[Records from a collection]
-------

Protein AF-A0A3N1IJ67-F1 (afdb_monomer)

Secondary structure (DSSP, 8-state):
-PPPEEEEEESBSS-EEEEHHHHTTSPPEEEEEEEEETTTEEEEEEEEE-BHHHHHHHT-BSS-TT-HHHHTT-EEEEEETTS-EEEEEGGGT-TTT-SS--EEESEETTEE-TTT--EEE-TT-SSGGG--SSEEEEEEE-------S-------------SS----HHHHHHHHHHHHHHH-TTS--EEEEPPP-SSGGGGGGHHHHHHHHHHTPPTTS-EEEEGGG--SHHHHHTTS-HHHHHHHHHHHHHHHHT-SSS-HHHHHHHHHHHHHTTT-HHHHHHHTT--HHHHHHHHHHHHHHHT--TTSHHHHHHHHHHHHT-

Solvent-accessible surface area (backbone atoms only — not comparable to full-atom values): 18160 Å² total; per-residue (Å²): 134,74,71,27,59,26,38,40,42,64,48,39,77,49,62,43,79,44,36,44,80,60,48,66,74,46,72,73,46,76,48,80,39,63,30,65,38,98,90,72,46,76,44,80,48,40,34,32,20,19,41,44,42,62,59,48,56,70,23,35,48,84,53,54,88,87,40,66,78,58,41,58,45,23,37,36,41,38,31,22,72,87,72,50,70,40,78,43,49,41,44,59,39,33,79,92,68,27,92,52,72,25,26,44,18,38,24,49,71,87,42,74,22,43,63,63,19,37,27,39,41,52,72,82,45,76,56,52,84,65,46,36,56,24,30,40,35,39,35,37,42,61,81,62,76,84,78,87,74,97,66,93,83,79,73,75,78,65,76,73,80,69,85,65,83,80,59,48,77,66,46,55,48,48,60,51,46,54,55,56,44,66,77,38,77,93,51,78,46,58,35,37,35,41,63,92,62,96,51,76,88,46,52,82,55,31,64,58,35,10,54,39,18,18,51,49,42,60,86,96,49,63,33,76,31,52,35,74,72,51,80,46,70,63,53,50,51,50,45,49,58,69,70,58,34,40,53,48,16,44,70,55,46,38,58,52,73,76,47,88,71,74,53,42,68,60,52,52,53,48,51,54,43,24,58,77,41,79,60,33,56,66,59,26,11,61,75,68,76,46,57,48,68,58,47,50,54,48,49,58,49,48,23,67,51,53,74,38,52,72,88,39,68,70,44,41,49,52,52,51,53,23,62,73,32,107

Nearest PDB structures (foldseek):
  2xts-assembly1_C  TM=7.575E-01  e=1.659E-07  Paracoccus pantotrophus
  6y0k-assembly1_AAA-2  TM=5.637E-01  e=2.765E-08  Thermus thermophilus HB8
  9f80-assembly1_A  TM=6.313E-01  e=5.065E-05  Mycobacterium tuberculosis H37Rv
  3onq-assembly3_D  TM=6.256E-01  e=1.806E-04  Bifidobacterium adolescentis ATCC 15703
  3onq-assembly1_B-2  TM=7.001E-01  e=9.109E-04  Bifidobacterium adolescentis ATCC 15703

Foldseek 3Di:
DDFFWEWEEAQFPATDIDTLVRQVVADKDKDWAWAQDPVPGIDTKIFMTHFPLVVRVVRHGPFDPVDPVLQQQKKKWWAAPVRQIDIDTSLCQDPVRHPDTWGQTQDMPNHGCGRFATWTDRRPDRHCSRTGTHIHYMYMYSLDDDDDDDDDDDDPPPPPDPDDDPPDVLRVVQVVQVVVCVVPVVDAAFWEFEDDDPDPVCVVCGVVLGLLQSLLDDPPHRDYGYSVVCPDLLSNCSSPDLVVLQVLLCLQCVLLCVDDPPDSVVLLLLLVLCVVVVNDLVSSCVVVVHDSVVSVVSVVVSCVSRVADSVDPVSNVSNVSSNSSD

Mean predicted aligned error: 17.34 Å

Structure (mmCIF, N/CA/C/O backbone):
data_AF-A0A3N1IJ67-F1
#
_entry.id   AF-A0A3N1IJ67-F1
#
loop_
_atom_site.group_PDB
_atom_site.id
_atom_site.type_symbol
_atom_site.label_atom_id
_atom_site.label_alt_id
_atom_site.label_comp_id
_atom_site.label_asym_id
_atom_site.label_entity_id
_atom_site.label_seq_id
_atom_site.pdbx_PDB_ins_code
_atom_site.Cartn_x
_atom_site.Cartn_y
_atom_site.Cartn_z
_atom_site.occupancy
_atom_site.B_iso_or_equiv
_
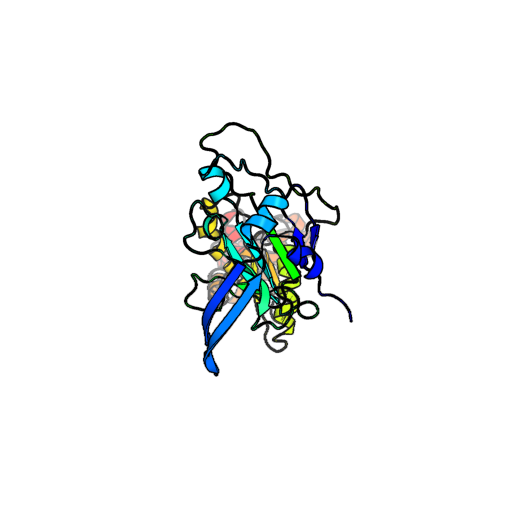atom_site.auth_seq_id
_atom_site.auth_comp_id
_atom_site.auth_asym_id
_atom_site.auth_atom_id
_atom_site.pdbx_PDB_model_num
ATOM 1 N N . MET A 1 1 ? 22.712 -24.349 -33.900 1.00 62.56 1 MET A N 1
ATOM 2 C CA . MET A 1 1 ? 22.867 -23.324 -32.844 1.00 62.56 1 MET A CA 1
ATOM 3 C C . MET A 1 1 ? 21.588 -22.506 -32.804 1.00 62.56 1 MET A C 1
ATOM 5 O O . MET A 1 1 ? 21.086 -22.170 -33.870 1.00 62.56 1 MET A O 1
ATOM 9 N N . THR A 1 2 ? 21.023 -22.254 -31.625 1.00 79.38 2 THR A N 1
ATOM 10 C CA . THR A 1 2 ? 19.795 -21.456 -31.481 1.00 79.38 2 THR A CA 1
ATOM 11 C C . THR A 1 2 ? 20.152 -19.975 -31.571 1.00 79.38 2 THR A C 1
ATOM 13 O O . THR A 1 2 ? 21.028 -19.523 -30.841 1.00 79.38 2 THR A O 1
ATOM 16 N N . LEU A 1 3 ? 19.504 -19.231 -32.470 1.00 89.31 3 LEU A N 1
ATOM 17 C CA . LEU A 1 3 ? 19.695 -17.783 -32.580 1.00 89.31 3 LEU A CA 1
ATOM 18 C C . LEU A 1 3 ? 18.987 -17.072 -31.426 1.00 89.31 3 LEU A C 1
ATOM 20 O O . LEU A 1 3 ? 17.816 -17.353 -31.149 1.00 89.31 3 LEU A O 1
ATOM 24 N N . ALA A 1 4 ? 19.672 -16.118 -30.802 1.00 90.94 4 ALA A N 1
ATOM 25 C CA . ALA A 1 4 ? 19.053 -15.225 -29.839 1.00 90.94 4 ALA A CA 1
ATOM 26 C C . ALA A 1 4 ? 18.039 -14.309 -30.541 1.00 90.94 4 ALA A C 1
ATOM 28 O O . ALA A 1 4 ? 18.234 -13.866 -31.679 1.00 90.94 4 ALA A O 1
ATOM 29 N N . ALA A 1 5 ? 16.933 -14.036 -29.853 1.00 91.88 5 ALA A N 1
ATOM 30 C CA . ALA A 1 5 ? 15.842 -13.236 -30.381 1.00 91.88 5 ALA A CA 1
ATOM 31 C C . ALA A 1 5 ? 15.432 -12.152 -29.384 1.00 91.88 5 ALA A C 1
ATOM 33 O O . ALA A 1 5 ? 15.178 -12.428 -28.213 1.00 91.88 5 ALA A O 1
ATOM 34 N N . LEU A 1 6 ? 15.302 -10.938 -29.902 1.00 95.25 6 LEU A N 1
ATOM 35 C CA . LEU A 1 6 ? 14.884 -9.732 -29.212 1.00 95.25 6 LEU A CA 1
ATOM 36 C C . LEU A 1 6 ? 13.409 -9.443 -29.517 1.00 95.25 6 LEU A C 1
ATOM 38 O O . LEU A 1 6 ? 13.013 -9.398 -30.682 1.00 95.25 6 LEU A O 1
ATOM 42 N N . ALA A 1 7 ? 12.588 -9.216 -28.495 1.00 95.56 7 ALA A N 1
ATOM 43 C CA . ALA A 1 7 ? 11.219 -8.736 -28.654 1.00 95.56 7 ALA A CA 1
ATOM 44 C C . ALA A 1 7 ? 11.161 -7.201 -28.668 1.00 95.56 7 ALA A C 1
ATOM 46 O O . ALA A 1 7 ? 11.639 -6.548 -27.746 1.00 95.56 7 ALA A O 1
ATOM 47 N N . LEU A 1 8 ? 10.520 -6.632 -29.684 1.00 95.69 8 LEU A N 1
ATOM 48 C CA . LEU A 1 8 ? 10.244 -5.209 -29.808 1.00 95.69 8 LEU A CA 1
ATOM 49 C C . LEU A 1 8 ? 8.745 -4.954 -29.599 1.00 95.69 8 LEU A C 1
ATOM 51 O O . LEU A 1 8 ? 7.914 -5.470 -30.350 1.00 95.69 8 LEU A O 1
ATOM 55 N N . THR A 1 9 ? 8.396 -4.196 -28.559 1.00 91.50 9 THR A N 1
ATOM 56 C CA . THR A 1 9 ? 7.014 -4.072 -28.055 1.00 91.50 9 THR A CA 1
ATOM 57 C C . THR A 1 9 ? 6.672 -2.649 -27.597 1.00 91.50 9 THR A C 1
ATOM 59 O O . THR A 1 9 ? 7.532 -1.771 -27.572 1.00 91.50 9 THR A O 1
ATOM 62 N N . GLY A 1 10 ? 5.417 -2.422 -27.196 1.00 89.50 10 GLY A N 1
ATOM 63 C CA . GLY A 1 10 ? 4.944 -1.139 -26.669 1.00 89.50 10 GLY A CA 1
ATOM 64 C C . GLY A 1 10 ? 4.146 -0.336 -27.695 1.00 89.50 10 GLY A C 1
ATOM 65 O O . GLY A 1 10 ? 3.434 -0.927 -28.507 1.00 89.50 10 GLY A O 1
ATOM 66 N N . ASP A 1 11 ? 4.257 0.989 -27.639 1.00 89.12 11 ASP A N 1
ATOM 67 C CA . ASP A 1 11 ? 3.524 1.949 -28.472 1.00 89.12 11 ASP A CA 1
ATOM 68 C C . ASP A 1 11 ? 4.128 2.050 -29.881 1.00 89.12 11 ASP A C 1
ATOM 70 O O . ASP A 1 11 ? 4.608 3.100 -30.316 1.00 89.12 11 ASP A O 1
ATOM 74 N N . LEU A 1 12 ? 4.111 0.918 -30.584 1.00 90.88 12 LEU A N 1
ATOM 75 C CA . LEU A 1 12 ? 4.636 0.721 -31.930 1.00 90.88 12 LEU A CA 1
ATOM 76 C C . LEU A 1 12 ? 3.528 0.199 -32.847 1.00 90.88 12 LEU A C 1
ATOM 78 O O . LEU A 1 12 ? 2.743 -0.668 -32.462 1.00 90.88 12 LEU A O 1
ATOM 82 N N . VAL A 1 13 ? 3.501 0.675 -34.087 1.00 91.38 13 VAL A N 1
ATOM 83 C CA . VAL A 1 13 ? 2.593 0.199 -35.139 1.00 91.38 13 VAL A CA 1
ATOM 84 C C . VAL A 1 13 ? 2.970 -1.218 -35.577 1.00 91.38 13 VAL A C 1
ATOM 86 O O . VAL A 1 13 ? 2.092 -2.028 -35.873 1.00 91.38 13 VAL A O 1
ATOM 89 N N . ARG A 1 14 ? 4.269 -1.542 -35.594 1.00 93.00 14 ARG A N 1
ATOM 90 C CA . ARG A 1 14 ? 4.808 -2.843 -36.018 1.00 93.00 14 ARG A CA 1
ATOM 91 C C . ARG A 1 14 ? 5.677 -3.492 -34.926 1.00 93.00 14 ARG A C 1
ATOM 93 O O . ARG A 1 14 ? 6.897 -3.558 -35.089 1.00 93.00 14 ARG A O 1
ATOM 100 N N . PRO A 1 15 ? 5.091 -4.010 -33.826 1.00 92.62 15 PRO A N 1
ATOM 101 C CA . PRO A 1 15 ? 5.814 -4.868 -32.889 1.00 92.62 15 PRO A CA 1
ATOM 102 C C . PRO A 1 15 ? 6.417 -6.074 -33.616 1.00 92.62 15 PRO A C 1
ATOM 104 O O . PRO A 1 15 ? 5.817 -6.615 -34.548 1.00 92.62 15 PRO A O 1
ATOM 107 N N . ALA A 1 16 ? 7.602 -6.512 -33.202 1.00 92.69 16 ALA A N 1
ATOM 108 C CA . ALA A 1 16 ? 8.335 -7.542 -33.928 1.00 92.69 16 ALA A CA 1
ATOM 109 C C . ALA A 1 16 ? 9.220 -8.379 -33.010 1.00 92.69 16 ALA A C 1
ATOM 111 O O . ALA A 1 16 ? 9.623 -7.948 -31.935 1.00 92.69 16 ALA A O 1
ATOM 112 N N . ARG A 1 17 ? 9.581 -9.574 -33.476 1.00 95.81 17 ARG A N 1
ATOM 113 C CA . ARG A 1 17 ? 10.693 -10.344 -32.920 1.00 95.81 17 ARG A CA 1
ATOM 114 C C . ARG A 1 17 ? 11.853 -10.292 -33.907 1.00 95.81 17 ARG A C 1
ATOM 116 O O . ARG A 1 17 ? 11.677 -10.631 -35.080 1.00 95.81 17 ARG A O 1
ATOM 123 N N . LEU A 1 18 ? 13.006 -9.816 -33.456 1.00 95.75 18 LEU A N 1
ATOM 124 C CA . LEU A 1 18 ? 14.184 -9.561 -34.279 1.00 95.75 18 LEU A CA 1
ATOM 125 C C . LEU A 1 18 ? 15.323 -10.494 -33.868 1.00 95.75 18 LEU A C 1
ATOM 127 O O . LEU A 1 18 ? 15.504 -10.786 -32.691 1.00 95.75 18 LEU A O 1
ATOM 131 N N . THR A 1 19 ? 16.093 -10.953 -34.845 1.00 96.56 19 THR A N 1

-------

-- WHAT YOU WILL DO --
Look for the line with "ATOM 107 N N" in the records above. Repeat it and each line after it exactly.

-- ANSWER BOX --
ATOM 107 N N . ALA A 1 16 ? 7.602 -6.512 -33.202 1.00 92.69 16 ALA A N 1
ATOM 108 C CA . ALA A 1 16 ? 8.335 -7.542 -33.928 1.00 92.69 16 ALA A CA 1
ATOM 109 C C . ALA A 1 16 ? 9.220 -8.379 -33.010 1.00 92.69 16 ALA A C 1
ATOM 111 O O . ALA A 1 16 ? 9.623 -7.948 -31.935 1.00 92.69 16 ALA A O 1
ATOM 112 N N . ARG A 1 17 ? 9.581 -9.574 -33.476 1.00 95.81 17 ARG A N 1
ATOM 113 C CA . ARG A 1 17 ? 10.693 -10.344 -32.920 1.00 95.81 17 ARG A CA 1
ATOM 114 C C . ARG A 1 17 ? 11.853 -10.292 -33.907 1.00 95.81 17 ARG A C 1
ATOM 116 O O . ARG A 1 17 ? 11.677 -10.631 -35.080 1.00 95.81 17 ARG A O 1
ATOM 123 N N . LEU A 1 18 ? 13.006 -9.816 -33.456 1.00 95.75 18 LEU A N 1
ATOM 124 C CA . LEU A 1 18 ? 14.184 -9.561 -34.279 1.00 95.75 18 LEU A CA 1
ATOM 125 C C . LEU A 1 18 ? 15.323 -10.494 -33.868 1.00 95.75 18 LEU A C 1
ATOM 127 O O . LEU A 1 18 ? 15.504 -10.786 -32.691 1.00 95.75 18 LEU A O 1
ATOM 131 N N . THR A 1 19 ? 16.093 -10.953 -34.845 1.00 96.56 19 THR A N 1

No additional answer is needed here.